Would you please copy every line below that includes the string "backbone"?

STORED DATA →
Content starts

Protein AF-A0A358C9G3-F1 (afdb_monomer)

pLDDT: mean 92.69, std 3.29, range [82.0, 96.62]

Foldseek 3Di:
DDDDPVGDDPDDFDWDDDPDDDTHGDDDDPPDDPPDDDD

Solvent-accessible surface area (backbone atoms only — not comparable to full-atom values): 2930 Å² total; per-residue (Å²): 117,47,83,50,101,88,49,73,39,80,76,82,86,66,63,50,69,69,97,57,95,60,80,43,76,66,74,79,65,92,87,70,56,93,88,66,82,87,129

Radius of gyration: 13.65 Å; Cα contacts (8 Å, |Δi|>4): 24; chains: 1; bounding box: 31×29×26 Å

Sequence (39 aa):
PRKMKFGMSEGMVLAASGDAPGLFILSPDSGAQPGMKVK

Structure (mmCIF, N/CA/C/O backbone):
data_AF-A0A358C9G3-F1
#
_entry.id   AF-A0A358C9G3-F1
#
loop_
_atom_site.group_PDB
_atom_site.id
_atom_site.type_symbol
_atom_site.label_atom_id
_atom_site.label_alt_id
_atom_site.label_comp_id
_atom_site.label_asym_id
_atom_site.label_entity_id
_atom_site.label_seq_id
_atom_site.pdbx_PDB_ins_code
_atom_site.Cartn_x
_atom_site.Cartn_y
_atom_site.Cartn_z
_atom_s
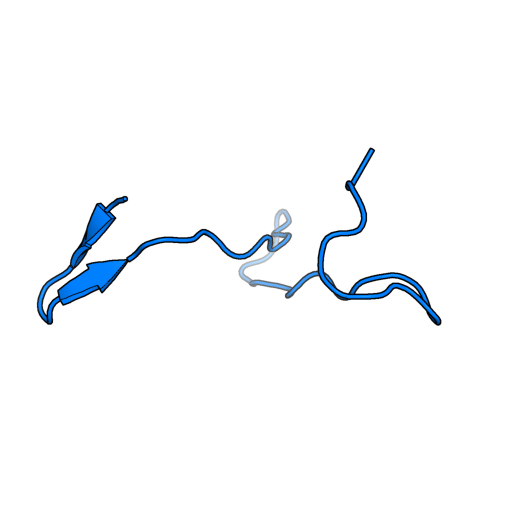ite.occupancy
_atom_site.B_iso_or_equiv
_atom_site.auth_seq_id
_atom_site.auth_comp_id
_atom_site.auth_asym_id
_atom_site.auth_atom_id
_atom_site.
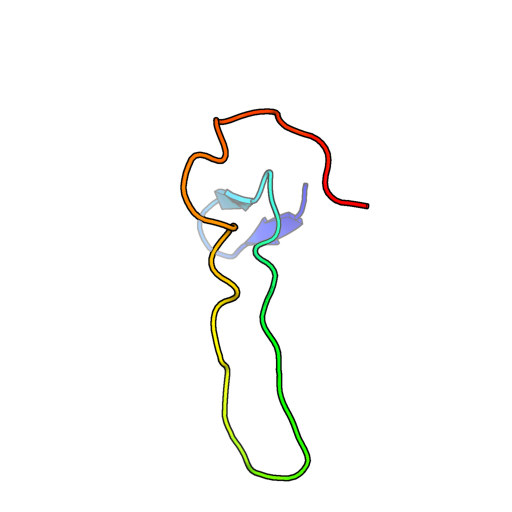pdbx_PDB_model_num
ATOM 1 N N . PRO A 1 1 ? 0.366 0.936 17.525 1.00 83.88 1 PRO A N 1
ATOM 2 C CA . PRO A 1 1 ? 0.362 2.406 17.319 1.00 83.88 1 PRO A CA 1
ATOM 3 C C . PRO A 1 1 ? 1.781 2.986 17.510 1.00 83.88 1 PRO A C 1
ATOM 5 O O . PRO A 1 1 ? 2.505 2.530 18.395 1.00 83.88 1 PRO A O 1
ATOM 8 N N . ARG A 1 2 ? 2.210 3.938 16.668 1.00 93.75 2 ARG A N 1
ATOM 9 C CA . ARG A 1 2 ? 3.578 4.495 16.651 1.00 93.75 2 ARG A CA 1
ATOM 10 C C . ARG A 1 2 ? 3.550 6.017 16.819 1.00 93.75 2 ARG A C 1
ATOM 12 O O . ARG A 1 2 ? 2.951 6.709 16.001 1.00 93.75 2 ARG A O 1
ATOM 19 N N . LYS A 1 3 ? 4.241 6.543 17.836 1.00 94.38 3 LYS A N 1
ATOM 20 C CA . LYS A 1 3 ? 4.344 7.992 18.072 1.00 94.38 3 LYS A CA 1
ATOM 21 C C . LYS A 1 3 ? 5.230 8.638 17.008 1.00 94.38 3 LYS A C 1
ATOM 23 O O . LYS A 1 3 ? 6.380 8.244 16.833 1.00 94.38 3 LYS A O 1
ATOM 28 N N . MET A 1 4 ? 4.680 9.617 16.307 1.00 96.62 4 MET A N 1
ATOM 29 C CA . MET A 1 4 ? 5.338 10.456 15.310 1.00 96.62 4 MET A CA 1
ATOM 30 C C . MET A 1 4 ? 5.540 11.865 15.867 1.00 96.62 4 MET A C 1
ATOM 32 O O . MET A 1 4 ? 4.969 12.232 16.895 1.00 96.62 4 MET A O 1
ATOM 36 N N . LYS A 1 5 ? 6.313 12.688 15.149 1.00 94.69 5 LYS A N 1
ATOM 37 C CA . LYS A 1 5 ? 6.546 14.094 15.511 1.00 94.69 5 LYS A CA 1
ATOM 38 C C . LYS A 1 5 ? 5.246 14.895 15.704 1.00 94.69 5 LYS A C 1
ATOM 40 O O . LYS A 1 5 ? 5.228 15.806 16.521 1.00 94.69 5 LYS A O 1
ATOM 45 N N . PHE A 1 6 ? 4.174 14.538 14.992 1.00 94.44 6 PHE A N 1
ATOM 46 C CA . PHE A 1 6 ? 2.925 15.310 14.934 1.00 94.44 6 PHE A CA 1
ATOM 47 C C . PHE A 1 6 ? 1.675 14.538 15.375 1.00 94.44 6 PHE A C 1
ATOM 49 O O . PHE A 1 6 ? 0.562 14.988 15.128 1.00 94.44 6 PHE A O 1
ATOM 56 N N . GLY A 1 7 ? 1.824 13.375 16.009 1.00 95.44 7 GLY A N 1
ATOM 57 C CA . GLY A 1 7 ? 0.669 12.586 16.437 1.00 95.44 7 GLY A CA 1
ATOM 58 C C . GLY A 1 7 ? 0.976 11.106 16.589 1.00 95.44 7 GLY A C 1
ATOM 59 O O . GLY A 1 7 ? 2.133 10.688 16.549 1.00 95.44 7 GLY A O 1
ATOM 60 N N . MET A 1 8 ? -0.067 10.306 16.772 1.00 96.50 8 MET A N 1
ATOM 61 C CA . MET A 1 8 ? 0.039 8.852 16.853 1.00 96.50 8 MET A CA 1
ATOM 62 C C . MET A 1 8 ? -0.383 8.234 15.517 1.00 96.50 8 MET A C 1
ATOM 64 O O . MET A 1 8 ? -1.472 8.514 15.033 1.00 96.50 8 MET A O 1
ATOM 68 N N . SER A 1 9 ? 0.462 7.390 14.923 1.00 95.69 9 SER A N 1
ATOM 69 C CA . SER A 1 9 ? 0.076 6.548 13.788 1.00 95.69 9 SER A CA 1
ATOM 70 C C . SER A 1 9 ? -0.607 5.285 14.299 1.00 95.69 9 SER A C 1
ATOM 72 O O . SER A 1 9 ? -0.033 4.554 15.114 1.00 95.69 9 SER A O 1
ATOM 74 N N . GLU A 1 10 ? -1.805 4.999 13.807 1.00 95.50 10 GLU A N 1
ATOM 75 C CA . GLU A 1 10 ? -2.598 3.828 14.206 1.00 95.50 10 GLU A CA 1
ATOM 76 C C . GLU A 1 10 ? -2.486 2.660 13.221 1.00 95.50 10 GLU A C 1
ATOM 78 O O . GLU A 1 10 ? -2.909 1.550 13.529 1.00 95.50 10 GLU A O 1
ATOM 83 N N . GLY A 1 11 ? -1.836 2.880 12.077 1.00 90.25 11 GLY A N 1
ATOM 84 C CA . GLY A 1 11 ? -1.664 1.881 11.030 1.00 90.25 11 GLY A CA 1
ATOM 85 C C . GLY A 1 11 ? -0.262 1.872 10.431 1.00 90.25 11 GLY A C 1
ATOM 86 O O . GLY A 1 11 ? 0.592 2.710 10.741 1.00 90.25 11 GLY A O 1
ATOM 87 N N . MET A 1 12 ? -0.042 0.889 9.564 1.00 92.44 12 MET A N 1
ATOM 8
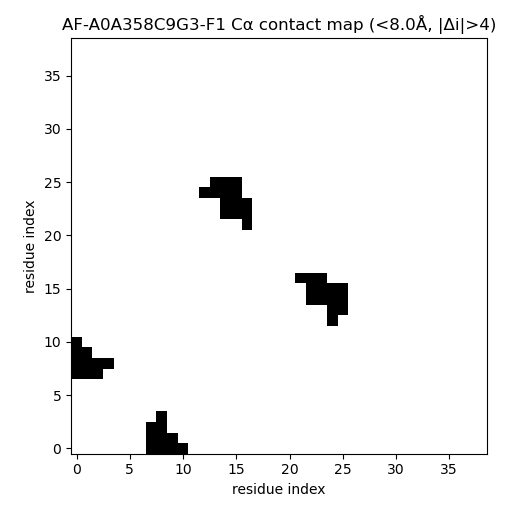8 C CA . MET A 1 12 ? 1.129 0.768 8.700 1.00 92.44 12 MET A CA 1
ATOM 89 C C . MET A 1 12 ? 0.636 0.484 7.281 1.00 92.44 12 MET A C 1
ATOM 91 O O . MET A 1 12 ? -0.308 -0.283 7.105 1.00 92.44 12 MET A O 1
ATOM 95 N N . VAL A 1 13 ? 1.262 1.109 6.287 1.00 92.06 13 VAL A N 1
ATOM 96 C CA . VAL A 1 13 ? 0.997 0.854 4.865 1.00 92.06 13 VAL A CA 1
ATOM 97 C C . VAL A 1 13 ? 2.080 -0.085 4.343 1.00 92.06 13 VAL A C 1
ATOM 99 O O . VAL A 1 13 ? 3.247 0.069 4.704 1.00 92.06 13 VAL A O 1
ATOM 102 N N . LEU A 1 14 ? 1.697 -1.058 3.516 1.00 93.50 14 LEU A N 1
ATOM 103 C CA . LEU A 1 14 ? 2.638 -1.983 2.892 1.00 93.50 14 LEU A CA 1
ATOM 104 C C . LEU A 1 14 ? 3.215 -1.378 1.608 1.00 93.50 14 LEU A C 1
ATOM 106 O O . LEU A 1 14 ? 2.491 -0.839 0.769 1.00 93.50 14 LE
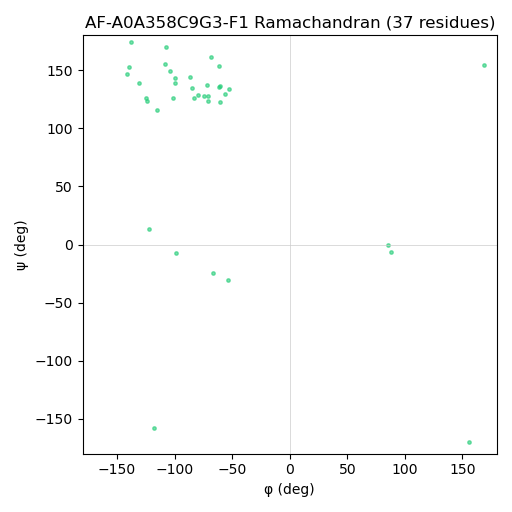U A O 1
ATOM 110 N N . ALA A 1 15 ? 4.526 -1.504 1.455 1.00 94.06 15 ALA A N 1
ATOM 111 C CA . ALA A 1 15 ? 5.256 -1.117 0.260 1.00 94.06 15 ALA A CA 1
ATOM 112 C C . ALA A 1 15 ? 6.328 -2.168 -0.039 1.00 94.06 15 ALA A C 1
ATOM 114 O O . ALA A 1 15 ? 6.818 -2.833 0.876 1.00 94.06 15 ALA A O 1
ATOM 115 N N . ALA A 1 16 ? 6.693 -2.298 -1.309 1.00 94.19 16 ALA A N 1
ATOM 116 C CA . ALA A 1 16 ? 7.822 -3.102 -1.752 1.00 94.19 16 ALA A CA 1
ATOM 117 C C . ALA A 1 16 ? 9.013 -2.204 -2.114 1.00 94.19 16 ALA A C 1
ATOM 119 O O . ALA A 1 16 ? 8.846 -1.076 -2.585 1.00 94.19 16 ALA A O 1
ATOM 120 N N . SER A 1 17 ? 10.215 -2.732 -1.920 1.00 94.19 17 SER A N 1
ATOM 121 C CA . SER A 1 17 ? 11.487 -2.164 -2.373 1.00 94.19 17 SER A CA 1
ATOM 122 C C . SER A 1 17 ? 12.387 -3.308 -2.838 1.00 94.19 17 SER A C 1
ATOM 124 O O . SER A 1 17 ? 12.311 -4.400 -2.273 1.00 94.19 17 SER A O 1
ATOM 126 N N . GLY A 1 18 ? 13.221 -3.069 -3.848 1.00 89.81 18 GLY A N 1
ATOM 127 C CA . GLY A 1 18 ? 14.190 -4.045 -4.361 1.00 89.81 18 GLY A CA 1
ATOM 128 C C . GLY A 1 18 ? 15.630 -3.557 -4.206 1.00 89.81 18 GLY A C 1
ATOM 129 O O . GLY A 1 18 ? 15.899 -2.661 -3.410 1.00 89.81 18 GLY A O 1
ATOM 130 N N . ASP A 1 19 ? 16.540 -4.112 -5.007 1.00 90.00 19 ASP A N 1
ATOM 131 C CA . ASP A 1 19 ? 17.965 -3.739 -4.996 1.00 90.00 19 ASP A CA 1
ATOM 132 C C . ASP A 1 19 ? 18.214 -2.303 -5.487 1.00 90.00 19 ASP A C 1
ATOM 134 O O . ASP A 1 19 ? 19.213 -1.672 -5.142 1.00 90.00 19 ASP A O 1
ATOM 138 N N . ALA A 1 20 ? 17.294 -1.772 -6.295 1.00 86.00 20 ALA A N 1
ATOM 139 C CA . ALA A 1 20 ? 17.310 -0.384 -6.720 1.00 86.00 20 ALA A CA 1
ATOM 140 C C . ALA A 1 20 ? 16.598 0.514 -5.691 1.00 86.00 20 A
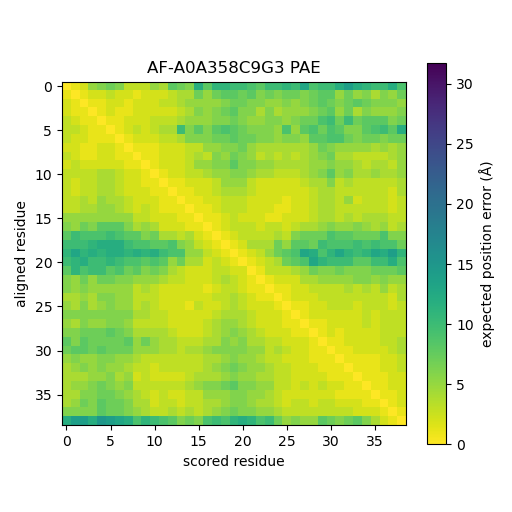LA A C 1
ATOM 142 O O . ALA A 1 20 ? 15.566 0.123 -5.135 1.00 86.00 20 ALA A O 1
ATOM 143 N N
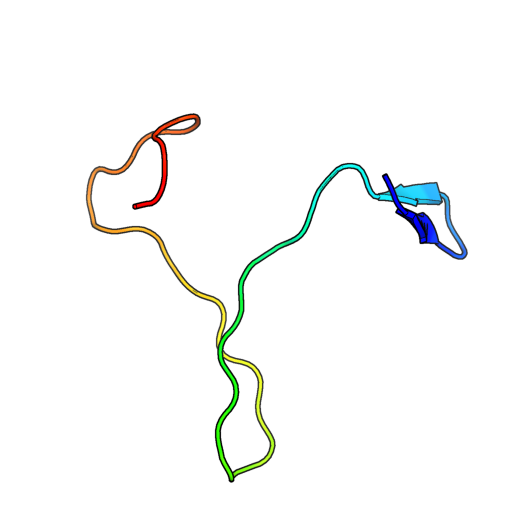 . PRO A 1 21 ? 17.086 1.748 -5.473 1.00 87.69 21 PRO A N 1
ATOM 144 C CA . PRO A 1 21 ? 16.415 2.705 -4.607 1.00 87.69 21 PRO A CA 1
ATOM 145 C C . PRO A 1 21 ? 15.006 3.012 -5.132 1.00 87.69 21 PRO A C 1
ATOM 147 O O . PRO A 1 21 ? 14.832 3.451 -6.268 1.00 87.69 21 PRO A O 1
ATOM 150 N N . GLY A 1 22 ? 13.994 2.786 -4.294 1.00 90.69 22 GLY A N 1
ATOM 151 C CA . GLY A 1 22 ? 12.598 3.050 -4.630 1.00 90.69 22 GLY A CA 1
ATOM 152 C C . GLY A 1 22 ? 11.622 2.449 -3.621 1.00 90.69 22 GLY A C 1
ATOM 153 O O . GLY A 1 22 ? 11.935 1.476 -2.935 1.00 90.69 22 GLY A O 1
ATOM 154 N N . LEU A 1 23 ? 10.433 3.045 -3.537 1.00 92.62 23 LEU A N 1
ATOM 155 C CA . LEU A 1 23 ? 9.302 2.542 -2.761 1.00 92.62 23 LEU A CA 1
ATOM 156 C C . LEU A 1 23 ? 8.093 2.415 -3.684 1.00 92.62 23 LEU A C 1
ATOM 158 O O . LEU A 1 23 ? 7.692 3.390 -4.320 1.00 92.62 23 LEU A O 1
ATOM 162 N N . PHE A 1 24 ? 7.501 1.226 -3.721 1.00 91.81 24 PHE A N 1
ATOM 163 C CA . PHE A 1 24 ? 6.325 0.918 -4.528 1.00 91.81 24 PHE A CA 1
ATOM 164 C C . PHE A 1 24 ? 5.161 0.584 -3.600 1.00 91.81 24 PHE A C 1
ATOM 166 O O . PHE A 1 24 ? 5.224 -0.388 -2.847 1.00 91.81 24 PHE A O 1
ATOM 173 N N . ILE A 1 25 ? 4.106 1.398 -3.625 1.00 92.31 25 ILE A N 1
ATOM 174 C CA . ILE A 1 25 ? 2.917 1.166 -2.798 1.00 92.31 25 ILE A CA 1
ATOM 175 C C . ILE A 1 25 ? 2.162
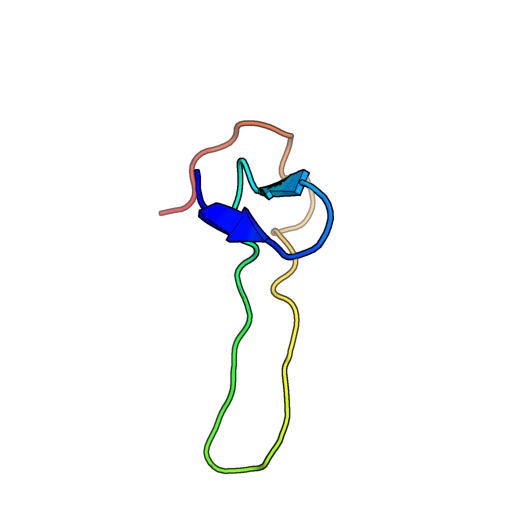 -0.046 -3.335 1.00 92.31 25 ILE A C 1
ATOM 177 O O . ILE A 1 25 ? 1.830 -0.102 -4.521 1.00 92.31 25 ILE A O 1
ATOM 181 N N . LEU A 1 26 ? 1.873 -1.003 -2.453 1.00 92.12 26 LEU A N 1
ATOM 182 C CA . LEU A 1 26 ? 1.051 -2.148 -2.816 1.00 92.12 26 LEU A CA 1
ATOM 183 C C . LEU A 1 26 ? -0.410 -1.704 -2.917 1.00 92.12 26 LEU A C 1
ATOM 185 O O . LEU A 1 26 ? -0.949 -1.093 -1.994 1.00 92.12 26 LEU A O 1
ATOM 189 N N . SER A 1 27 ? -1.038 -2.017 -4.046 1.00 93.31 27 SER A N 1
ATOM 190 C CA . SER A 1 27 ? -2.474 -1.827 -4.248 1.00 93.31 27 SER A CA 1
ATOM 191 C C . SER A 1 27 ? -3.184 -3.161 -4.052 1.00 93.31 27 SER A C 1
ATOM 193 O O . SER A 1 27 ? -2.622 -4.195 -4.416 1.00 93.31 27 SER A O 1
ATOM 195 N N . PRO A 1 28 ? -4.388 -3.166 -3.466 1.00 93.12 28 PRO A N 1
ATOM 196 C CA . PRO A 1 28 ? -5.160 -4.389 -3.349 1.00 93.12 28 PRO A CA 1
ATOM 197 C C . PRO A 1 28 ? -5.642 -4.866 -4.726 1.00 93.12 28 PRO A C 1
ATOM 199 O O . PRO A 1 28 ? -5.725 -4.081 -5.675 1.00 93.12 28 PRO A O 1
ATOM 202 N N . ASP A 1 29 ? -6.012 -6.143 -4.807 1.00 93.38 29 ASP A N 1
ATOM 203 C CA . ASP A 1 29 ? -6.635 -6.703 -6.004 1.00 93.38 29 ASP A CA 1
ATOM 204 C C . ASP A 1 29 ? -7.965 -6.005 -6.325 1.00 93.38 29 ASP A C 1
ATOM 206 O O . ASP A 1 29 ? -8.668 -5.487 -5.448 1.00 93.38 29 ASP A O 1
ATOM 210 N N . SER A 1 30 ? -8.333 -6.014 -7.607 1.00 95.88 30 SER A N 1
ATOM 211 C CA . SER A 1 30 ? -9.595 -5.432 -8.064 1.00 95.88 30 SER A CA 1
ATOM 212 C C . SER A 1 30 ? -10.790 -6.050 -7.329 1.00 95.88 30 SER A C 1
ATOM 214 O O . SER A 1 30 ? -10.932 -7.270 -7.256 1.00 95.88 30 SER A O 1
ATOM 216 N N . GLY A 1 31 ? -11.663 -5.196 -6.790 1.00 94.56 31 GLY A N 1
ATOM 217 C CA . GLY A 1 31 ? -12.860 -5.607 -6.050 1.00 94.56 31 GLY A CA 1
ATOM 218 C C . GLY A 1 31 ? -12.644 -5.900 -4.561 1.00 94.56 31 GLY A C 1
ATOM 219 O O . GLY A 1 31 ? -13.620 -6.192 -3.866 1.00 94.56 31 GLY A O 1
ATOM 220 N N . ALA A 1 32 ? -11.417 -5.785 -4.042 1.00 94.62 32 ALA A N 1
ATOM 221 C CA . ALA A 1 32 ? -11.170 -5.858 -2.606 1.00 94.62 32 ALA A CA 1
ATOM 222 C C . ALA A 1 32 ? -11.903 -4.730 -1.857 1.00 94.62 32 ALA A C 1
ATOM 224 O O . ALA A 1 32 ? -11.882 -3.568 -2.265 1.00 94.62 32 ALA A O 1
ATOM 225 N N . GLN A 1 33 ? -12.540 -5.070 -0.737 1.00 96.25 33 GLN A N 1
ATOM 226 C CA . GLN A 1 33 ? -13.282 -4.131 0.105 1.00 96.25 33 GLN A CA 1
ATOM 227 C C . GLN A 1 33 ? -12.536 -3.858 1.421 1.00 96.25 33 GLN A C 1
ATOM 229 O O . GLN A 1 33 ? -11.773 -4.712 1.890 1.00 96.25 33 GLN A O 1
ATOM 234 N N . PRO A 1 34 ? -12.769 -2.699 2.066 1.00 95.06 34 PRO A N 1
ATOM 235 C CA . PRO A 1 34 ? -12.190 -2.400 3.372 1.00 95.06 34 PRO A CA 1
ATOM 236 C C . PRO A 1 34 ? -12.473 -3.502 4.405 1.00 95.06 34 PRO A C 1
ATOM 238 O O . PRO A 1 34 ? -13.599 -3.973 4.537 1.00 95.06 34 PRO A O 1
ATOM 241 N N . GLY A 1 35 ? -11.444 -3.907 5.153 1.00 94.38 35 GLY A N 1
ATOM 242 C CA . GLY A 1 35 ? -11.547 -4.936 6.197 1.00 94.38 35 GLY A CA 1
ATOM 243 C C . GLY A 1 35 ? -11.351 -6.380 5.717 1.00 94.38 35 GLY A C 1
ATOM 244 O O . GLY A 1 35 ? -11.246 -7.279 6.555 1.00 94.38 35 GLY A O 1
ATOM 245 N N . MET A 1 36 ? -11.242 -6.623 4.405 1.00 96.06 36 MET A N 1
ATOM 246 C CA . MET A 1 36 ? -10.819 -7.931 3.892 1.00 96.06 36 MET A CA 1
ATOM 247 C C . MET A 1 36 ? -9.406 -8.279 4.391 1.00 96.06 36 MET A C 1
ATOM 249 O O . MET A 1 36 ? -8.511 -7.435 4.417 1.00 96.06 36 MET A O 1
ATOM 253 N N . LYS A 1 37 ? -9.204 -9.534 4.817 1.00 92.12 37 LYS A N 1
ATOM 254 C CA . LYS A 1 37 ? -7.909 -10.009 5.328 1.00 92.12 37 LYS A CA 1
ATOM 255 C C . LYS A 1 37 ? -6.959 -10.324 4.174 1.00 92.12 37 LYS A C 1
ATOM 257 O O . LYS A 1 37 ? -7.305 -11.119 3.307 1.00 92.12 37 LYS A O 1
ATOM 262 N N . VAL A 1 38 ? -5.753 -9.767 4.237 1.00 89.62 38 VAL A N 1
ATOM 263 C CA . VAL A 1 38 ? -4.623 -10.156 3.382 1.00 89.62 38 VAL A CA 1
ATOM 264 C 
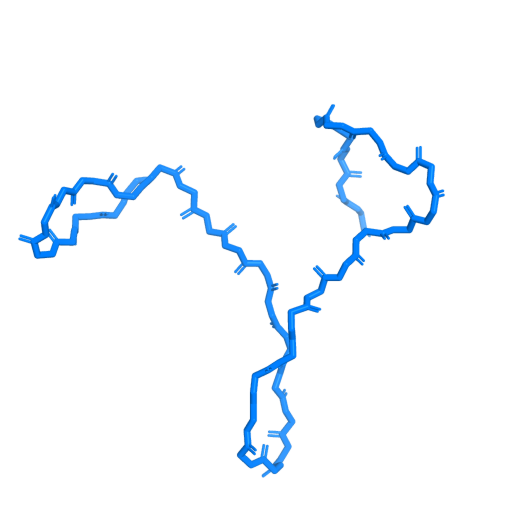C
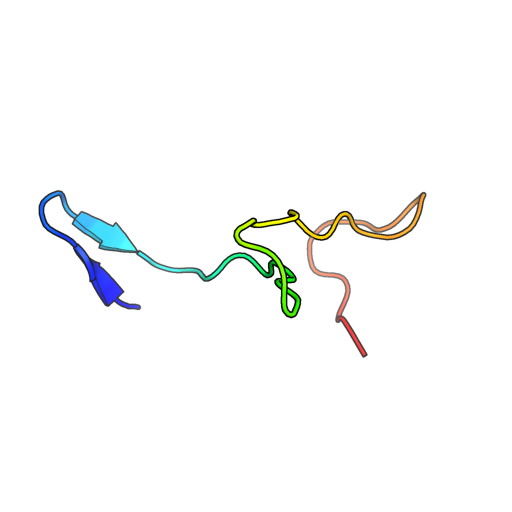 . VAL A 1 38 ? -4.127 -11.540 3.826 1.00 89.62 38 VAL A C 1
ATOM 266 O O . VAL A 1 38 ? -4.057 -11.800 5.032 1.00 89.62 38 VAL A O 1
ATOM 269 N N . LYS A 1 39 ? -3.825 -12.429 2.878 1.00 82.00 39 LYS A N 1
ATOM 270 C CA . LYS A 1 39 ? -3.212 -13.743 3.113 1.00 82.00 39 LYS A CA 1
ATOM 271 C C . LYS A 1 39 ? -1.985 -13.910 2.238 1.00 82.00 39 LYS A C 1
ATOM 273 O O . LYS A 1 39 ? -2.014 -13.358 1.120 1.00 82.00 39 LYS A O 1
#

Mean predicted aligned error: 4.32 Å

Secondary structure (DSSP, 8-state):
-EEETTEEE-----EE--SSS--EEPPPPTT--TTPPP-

Content ends

SOLUTION FOR THIS PROBLEM →
Solvent-accessible surface area (backbone atoms only — not comparable to full-atom values): 2930 Å² total; per-residue (Å²): 117,47,83,50,101,88,49,73,39,80,76,82,86,66,63,50,69,69,97,57,95,60,80,43,76,66,74,79,65,92,87,70,56,93,88,66,82,87,129
Structure (mmCIF, N/CA/C/O backbone):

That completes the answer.